La conmovedora existencia de esta mártir africana, doctora del perdón, dio la vuelta al mundo cuando san Juan Pablo II la canonizó el 1 de octubre de 2000. Fue la suya una vida que interpela sobre ese insondable misterio del amor de Dios que se impone sobre la felonía y brutalidad de algunos seres humanos. Ya es verdaderamente trágico pasar por la vida siendo verdugo de otros, de tantas formas como se manifiesta la agresión en los distintos escenarios donde discurre la convivencia, siempre que en ella campea el egoísmo. Pero cuando se alcanzan cotas como las que que tuvo que padecer esta santa, enmudecen las palabras y uno siente que el latido del corazón se queda en suspenso. Si a eso se le añade su insólita capacidad para perdonar, movida sin duda alguna por la gracia, el amor brilla con poderosísima fuerza en medio de tanta fiereza, y no cabe otra salida que volver los ojos al cielo donde habita la unidad, la verdad, la bondad y la belleza, atributos del Absoluto, porque en Él radica la explicación de tan excelsa respuesta. Ella encarnó admirablemente la indicación de Cristo de perdonar sin límites: “hasta setenta veces siete” (Mt, 18, 22).
Vino al mundo en un continente con una tradición de siglos de esclavitud aterradora. Nunca supo ni su fecha exacta de nacimiento, aunque pudo producirse en torno a 1870 en Olgossa-Darfur, Sudán, en la tribu de los dagiu, y tampoco recordó su nombre, borrado para siempre por la conmoción de un hecho espantoso que le acaeció alrededor de sus 9 años. Fue capturada por dos negreros mientras paseaba con una amiga. Inocente y temerosa siguió a los extranjeros que intimaron a su compañera: “Deja a la niña pequeña ir al bosque a buscarme alguna fruta. Mientras, tú puedes continuar tu camino; te alcanzaremos dentro de poco”. Una vez aislada de su amiga, uno de los malhechores la sujetó mostrando un cuchillo que aplicó a su costado, y en tono amenazador, revelando sus aviesas intenciones, advirtió: “¡Si gritas, te mato! ¡Adelante, camina, síguenos!”. La infeliz criatura no fue capaz de decir su nombre cuando se lo preguntaron, y entonces la denominaron Bakhita, “afortunada”, aunque el simbolismo encerrado en este significado le sería develado por completo a través de un atroz camino signado por la cruz. Tenía tres hermanos y dos hermanas, una de ellas era su gemela. Otra había desaparecido antes en manos de diferentes negreros; tan cruel separación produjo una honda amargura en toda la familia.

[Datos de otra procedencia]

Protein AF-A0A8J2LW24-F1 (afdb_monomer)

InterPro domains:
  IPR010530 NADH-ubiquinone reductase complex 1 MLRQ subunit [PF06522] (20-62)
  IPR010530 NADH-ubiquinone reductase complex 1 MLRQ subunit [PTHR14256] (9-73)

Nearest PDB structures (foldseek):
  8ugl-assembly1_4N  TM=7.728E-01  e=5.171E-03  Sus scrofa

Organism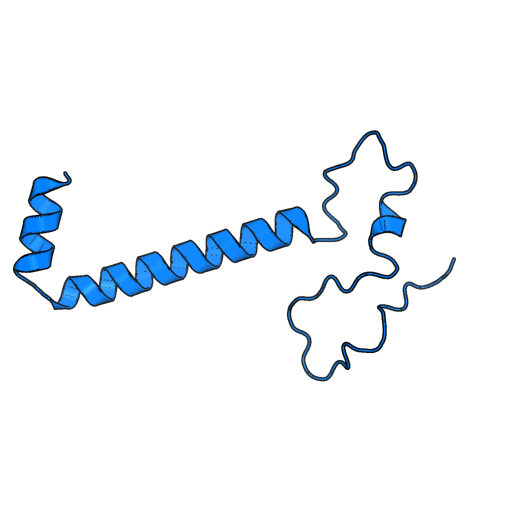: NCBI:txid39272

Sequence (80 aa):
ITRSLNWILRRHPQYLMLHGMLALGTSMAAVYGLRVAVKEPEITWNHHTNLEPWNEYANKQYKFLSAGRDYSAGCPAPKY

Mean predicted aligned error: 9.54 Å

pLDDT: mean 79.07, std 10.03, range [57.31, 96.38]

Solvent-accessible surface area (backbone atoms only — not comparable to full-atom values): 5153 Å² total; per-residue (Å²): 112,73,72,60,52,55,54,50,49,74,76,37,67,71,53,49,56,55,52,48,53,50,52,50,52,52,50,52,52,51,53,51,51,53,50,46,62,71,51,34,78,89,47,76,91,60,86,80,85,49,95,55,65,84,59,76,46,36,70,45,77,65,71,92,77,63,92,94,63,73,80,86,58,66,42,82,55,83,85,126

Foldseek 3Di:
DVVVVVVVCVVDVVVVVVVVVVVVVVVVVVVVVVLCQVQPLVHDPCPDPDPCSNCPCQFPDSDPDDPPDDPVDTRHRDDD

Structure (mmCIF, N/CA/C/O backbone):
data_AF-A0A8J2LW24-F1
#
_entry.id   AF-A0A8J2LW24-F1
#
loop_
_atom_site.group_PDB
_atom_site.id
_atom_site.type_symbol
_atom_site.label_atom_id
_atom_site.label_alt_id
_atom_site.label_comp_id
_atom_site.label_asym_id
_atom_site.label_entity_id
_atom_site.label_seq_id
_atom_site.pdbx_PDB_ins_code
_atom_site.Cartn_x
_atom_site.Cartn_y
_atom_site.Cartn_z
_atom_site.occupancy
_atom_site.B_iso_or_equiv
_atom_site.auth_seq_id
_atom_site.auth_comp_id
_atom_site.auth_asym_id
_atom_site.auth_atom_id
_atom_site.pdbx_PDB_model_num
ATOM 1 N N . ILE A 1 1 ? 1.519 7.837 -28.302 1.00 60.75 1 ILE A N 1
ATOM 2 C CA . ILE A 1 1 ? 2.235 7.214 -27.159 1.00 60.75 1 ILE A CA 1
ATOM 3 C C . ILE A 1 1 ? 2.040 5.694 -27.146 1.00 60.75 1 ILE A C 1
ATOM 5 O O . ILE A 1 1 ? 3.014 4.967 -27.271 1.00 60.75 1 ILE A O 1
ATOM 9 N N . THR A 1 2 ? 0.803 5.189 -27.118 1.00 70.88 2 THR A N 1
ATOM 10 C CA . THR A 1 2 ? 0.509 3.737 -27.075 1.00 70.88 2 THR A CA 1
ATOM 11 C C . THR A 1 2 ? 1.035 2.942 -28.279 1.00 70.88 2 THR A C 1
ATOM 13 O O . THR A 1 2 ? 1.472 1.802 -28.136 1.00 70.88 2 THR A O 1
ATOM 16 N N . ARG A 1 3 ? 1.051 3.553 -29.470 1.00 72.06 3 ARG A N 1
ATOM 17 C CA . ARG A 1 3 ? 1.451 2.890 -30.720 1.00 72.06 3 ARG A CA 1
ATOM 18 C C . ARG A 1 3 ? 2.970 2.697 -30.872 1.00 72.06 3 ARG A C 1
ATOM 20 O O . ARG A 1 3 ? 3.378 1.693 -31.445 1.00 72.06 3 ARG A O 1
ATOM 27 N N . SER A 1 4 ? 3.801 3.600 -30.334 1.00 74.06 4 SER A N 1
ATOM 28 C CA . SER A 1 4 ? 5.266 3.428 -30.363 1.00 74.06 4 SER A CA 1
ATOM 29 C C . SER A 1 4 ? 5.754 2.482 -29.264 1.00 74.06 4 SER A C 1
ATOM 31 O O . SER A 1 4 ? 6.668 1.701 -29.501 1.00 74.06 4 SER A O 1
ATOM 33 N N . LEU A 1 5 ? 5.094 2.471 -28.101 1.00 71.69 5 LEU A N 1
ATOM 34 C CA . LEU A 1 5 ? 5.432 1.573 -26.995 1.00 71.69 5 LEU A CA 1
ATOM 35 C C . LEU A 1 5 ? 5.238 0.094 -27.376 1.00 71.69 5 LEU A C 1
ATOM 37 O O . LEU A 1 5 ? 6.118 -0.730 -27.142 1.00 71.69 5 LEU A O 1
ATOM 41 N N . ASN A 1 6 ? 4.116 -0.231 -28.030 1.00 79.38 6 ASN A N 1
ATOM 42 C CA . ASN A 1 6 ? 3.830 -1.590 -28.505 1.00 79.38 6 ASN A CA 1
ATOM 43 C C . ASN A 1 6 ? 4.878 -2.064 -29.534 1.00 79.38 6 ASN A C 1
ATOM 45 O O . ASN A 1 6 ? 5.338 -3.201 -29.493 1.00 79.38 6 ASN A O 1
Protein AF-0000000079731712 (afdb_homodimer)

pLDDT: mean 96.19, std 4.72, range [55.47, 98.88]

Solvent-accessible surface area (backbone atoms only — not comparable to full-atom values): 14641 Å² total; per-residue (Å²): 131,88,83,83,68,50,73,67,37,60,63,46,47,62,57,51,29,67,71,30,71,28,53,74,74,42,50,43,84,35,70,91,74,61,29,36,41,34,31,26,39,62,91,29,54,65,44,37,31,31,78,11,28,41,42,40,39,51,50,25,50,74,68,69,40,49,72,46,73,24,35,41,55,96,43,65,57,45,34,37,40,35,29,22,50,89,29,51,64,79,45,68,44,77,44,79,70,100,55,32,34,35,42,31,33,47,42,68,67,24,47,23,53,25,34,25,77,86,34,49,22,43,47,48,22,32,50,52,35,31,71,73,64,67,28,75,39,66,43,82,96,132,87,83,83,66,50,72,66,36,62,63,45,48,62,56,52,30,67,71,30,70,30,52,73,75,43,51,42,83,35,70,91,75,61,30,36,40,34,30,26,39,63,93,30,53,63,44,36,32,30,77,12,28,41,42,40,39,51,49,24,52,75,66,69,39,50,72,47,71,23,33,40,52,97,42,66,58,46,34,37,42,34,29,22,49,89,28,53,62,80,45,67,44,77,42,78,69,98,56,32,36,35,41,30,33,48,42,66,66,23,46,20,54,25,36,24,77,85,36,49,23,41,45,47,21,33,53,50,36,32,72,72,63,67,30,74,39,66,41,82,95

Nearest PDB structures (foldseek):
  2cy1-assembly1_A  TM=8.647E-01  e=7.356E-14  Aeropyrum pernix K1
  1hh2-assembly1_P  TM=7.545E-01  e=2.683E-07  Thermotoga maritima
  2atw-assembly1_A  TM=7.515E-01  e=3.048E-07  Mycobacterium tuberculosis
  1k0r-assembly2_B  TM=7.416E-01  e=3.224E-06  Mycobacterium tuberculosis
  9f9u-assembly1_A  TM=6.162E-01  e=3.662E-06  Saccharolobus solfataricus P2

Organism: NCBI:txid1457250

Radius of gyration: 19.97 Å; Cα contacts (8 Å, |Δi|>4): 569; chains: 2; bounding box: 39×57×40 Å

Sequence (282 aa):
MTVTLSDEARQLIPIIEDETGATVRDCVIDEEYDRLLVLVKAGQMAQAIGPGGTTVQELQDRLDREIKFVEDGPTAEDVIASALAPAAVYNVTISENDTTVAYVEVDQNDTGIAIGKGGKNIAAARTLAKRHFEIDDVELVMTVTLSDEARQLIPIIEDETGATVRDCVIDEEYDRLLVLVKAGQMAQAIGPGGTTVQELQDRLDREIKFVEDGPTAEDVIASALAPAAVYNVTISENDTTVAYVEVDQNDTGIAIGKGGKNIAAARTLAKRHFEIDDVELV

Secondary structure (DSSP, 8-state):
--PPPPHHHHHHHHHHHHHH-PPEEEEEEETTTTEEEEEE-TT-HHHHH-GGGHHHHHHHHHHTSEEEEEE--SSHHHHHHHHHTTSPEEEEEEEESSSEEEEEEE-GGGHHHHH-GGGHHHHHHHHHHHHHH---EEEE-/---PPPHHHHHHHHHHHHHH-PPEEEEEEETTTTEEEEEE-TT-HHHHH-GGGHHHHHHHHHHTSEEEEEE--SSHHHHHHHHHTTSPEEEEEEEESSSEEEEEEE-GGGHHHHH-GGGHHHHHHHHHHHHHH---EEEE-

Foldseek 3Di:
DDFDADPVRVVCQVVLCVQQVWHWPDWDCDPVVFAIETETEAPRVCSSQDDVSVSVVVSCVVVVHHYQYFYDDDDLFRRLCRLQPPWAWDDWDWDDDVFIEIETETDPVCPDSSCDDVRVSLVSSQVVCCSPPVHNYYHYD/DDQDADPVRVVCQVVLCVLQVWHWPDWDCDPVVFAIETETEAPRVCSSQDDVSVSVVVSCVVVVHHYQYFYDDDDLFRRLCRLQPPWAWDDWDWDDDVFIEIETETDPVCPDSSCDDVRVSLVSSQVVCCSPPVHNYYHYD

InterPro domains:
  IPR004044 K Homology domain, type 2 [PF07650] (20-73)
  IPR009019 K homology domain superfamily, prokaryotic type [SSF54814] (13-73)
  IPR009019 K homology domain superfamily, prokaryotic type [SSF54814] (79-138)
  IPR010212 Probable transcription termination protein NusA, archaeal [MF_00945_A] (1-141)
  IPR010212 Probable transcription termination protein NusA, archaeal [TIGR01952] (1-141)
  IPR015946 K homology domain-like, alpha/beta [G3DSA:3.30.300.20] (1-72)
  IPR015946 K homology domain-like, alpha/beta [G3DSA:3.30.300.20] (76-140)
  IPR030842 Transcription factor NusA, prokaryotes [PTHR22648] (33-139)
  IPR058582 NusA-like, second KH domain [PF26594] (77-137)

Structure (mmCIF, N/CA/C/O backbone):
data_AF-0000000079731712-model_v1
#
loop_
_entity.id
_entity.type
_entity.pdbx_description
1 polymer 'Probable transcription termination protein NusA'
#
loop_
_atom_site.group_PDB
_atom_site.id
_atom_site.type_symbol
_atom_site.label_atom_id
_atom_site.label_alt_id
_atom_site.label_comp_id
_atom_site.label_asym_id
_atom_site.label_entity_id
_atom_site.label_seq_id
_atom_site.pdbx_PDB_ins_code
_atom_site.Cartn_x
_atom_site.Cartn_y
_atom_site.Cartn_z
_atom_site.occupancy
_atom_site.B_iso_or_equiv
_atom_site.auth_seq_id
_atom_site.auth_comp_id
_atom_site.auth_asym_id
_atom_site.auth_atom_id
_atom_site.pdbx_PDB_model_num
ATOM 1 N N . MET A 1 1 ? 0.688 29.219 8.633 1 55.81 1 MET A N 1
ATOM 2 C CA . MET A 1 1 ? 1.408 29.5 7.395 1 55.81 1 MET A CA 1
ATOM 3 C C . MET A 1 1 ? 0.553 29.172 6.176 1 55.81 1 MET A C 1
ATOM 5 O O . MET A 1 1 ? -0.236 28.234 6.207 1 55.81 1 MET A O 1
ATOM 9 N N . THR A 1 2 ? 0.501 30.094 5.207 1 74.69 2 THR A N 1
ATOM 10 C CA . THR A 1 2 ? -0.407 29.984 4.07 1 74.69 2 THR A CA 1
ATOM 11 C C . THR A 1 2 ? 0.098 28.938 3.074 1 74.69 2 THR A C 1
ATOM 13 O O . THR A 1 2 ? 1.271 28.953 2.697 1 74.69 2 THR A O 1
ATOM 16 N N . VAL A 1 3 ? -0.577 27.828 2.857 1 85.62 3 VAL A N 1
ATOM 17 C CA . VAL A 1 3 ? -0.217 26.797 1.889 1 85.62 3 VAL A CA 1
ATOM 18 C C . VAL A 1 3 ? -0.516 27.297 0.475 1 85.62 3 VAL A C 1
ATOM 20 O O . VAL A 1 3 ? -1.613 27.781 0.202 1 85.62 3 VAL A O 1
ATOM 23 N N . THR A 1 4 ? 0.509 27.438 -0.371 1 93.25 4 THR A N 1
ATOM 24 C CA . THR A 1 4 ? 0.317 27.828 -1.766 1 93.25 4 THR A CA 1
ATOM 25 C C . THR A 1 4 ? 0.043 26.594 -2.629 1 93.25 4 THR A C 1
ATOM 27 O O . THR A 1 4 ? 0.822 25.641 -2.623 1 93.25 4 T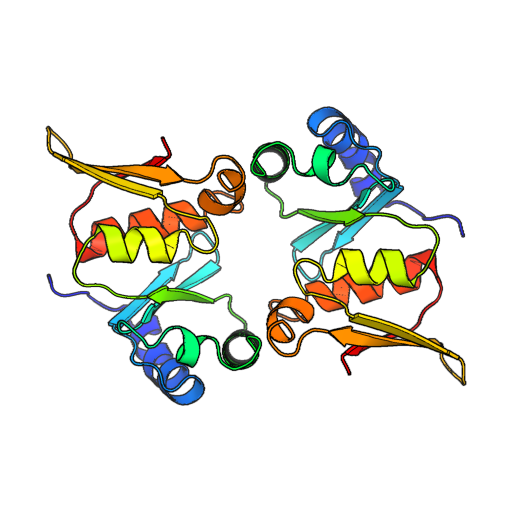HR A O 1
ATOM 30 N N . LEU A 1 5 ? -0.968 26.672 -3.449 1 97 5 LEU A N 1
ATOM 31 C CA . LEU A 1 5 ? -1.385 25.562 -4.297 1 97 5 LEU A CA 1
ATOM 32 C C . LEU A 1 5 ? -0.927 25.766 -5.734 1 97 5 LEU A C 1
ATOM 34 O O . LEU A 1 5 ? -0.98 26.891 -6.25 1 97 5 LEU A O 1
ATOM 38 N N . SER A 1 6 ? -0.415 24.734 -6.328 1 97.44 6 SER A N 1
ATOM 39 C CA . SER A 1 6 ? -0.146 24.781 -7.762 1 97.44 6 SER A CA 1
ATOM 40 C C . SER A 1 6 ? -1.439 24.891 -8.562 1 97.44 6 SER A C 1
ATOM 42 O O . SER A 1 6 ? -2.523 24.625 -8.039 1 97.44 6 SER A O 1
ATOM 44 N N . ASP A 1 7 ? -1.354 25.281 -9.781 1 97.81 7 ASP A N 1
ATOM 45 C CA . ASP A 1 7 ? -2.518 25.375 -10.656 1 97.81 7 ASP A CA 1
ATOM 46 C C . ASP A 1 7 ? -3.188 24.016 -10.828 1 97.81 7 ASP A C 1
ATOM 48 O O . ASP A 1 7 ? -4.414 23.906 -10.797 1 97.81 7 ASP A O 1
ATOM 52 N N . GLU A 1 8 ? -2.357 23.047 -10.953 1 98.06 8 GLU A N 1
ATOM 53 C CA . GLU A 1 8 ? -2.906 21.703 -11.102 1 98.06 8 GLU A CA 1
ATOM 54 C C . GLU A 1 8 ? -3.662 21.266 -9.852 1 98.06 8 GLU A C 1
ATOM 56 O O . GLU A 1 8 ? -4.762 20.719 -9.938 1 98.06 8 GLU A O 1
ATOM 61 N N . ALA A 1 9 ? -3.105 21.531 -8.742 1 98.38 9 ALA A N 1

Bakhita fue vendida a cinco amos distintos, siendo maltratada junto a otros esclavos como “bestias de carga”, encadenada, brutalmente golpeada, pasando hambre y sed, hacinada en nauseabundos espacios. Inútilmente intentó fugarse. El cuarto amo al que la entregaron en torno a sus 13 años la tatuó con una cuchilla marcándola con 114 incisiones: “seis en el pecho, setenta en el vientre y cuarenta y ocho en el brazo derecho”. Para evitar infecciones le aplicaron sal durante un mes: “Sentía que iba a morir en cualquier momento, en especial cuando me colocaban la sal”. En 1882 fue comprada por el cónsul italiano Calixto Legnani: “Esta vez fui realmente afortunada porque el nuevo patrón era un hombre bueno y me quería mucho […]. No había reproches, ni castigos, ni golpes, y a mí me parecía imposible gozar de tanta paz y tranquilidad”. Con este amo y su amigo Augusto Michieli viajó a Italia. La señora Michieli no tuvo escrúpulos en manifestar su deseo de poseer numerosos esclavos, y el cónsul se desprendió de Bakhita, a la que su nueva ama destinó como niñera de su hija Minnina.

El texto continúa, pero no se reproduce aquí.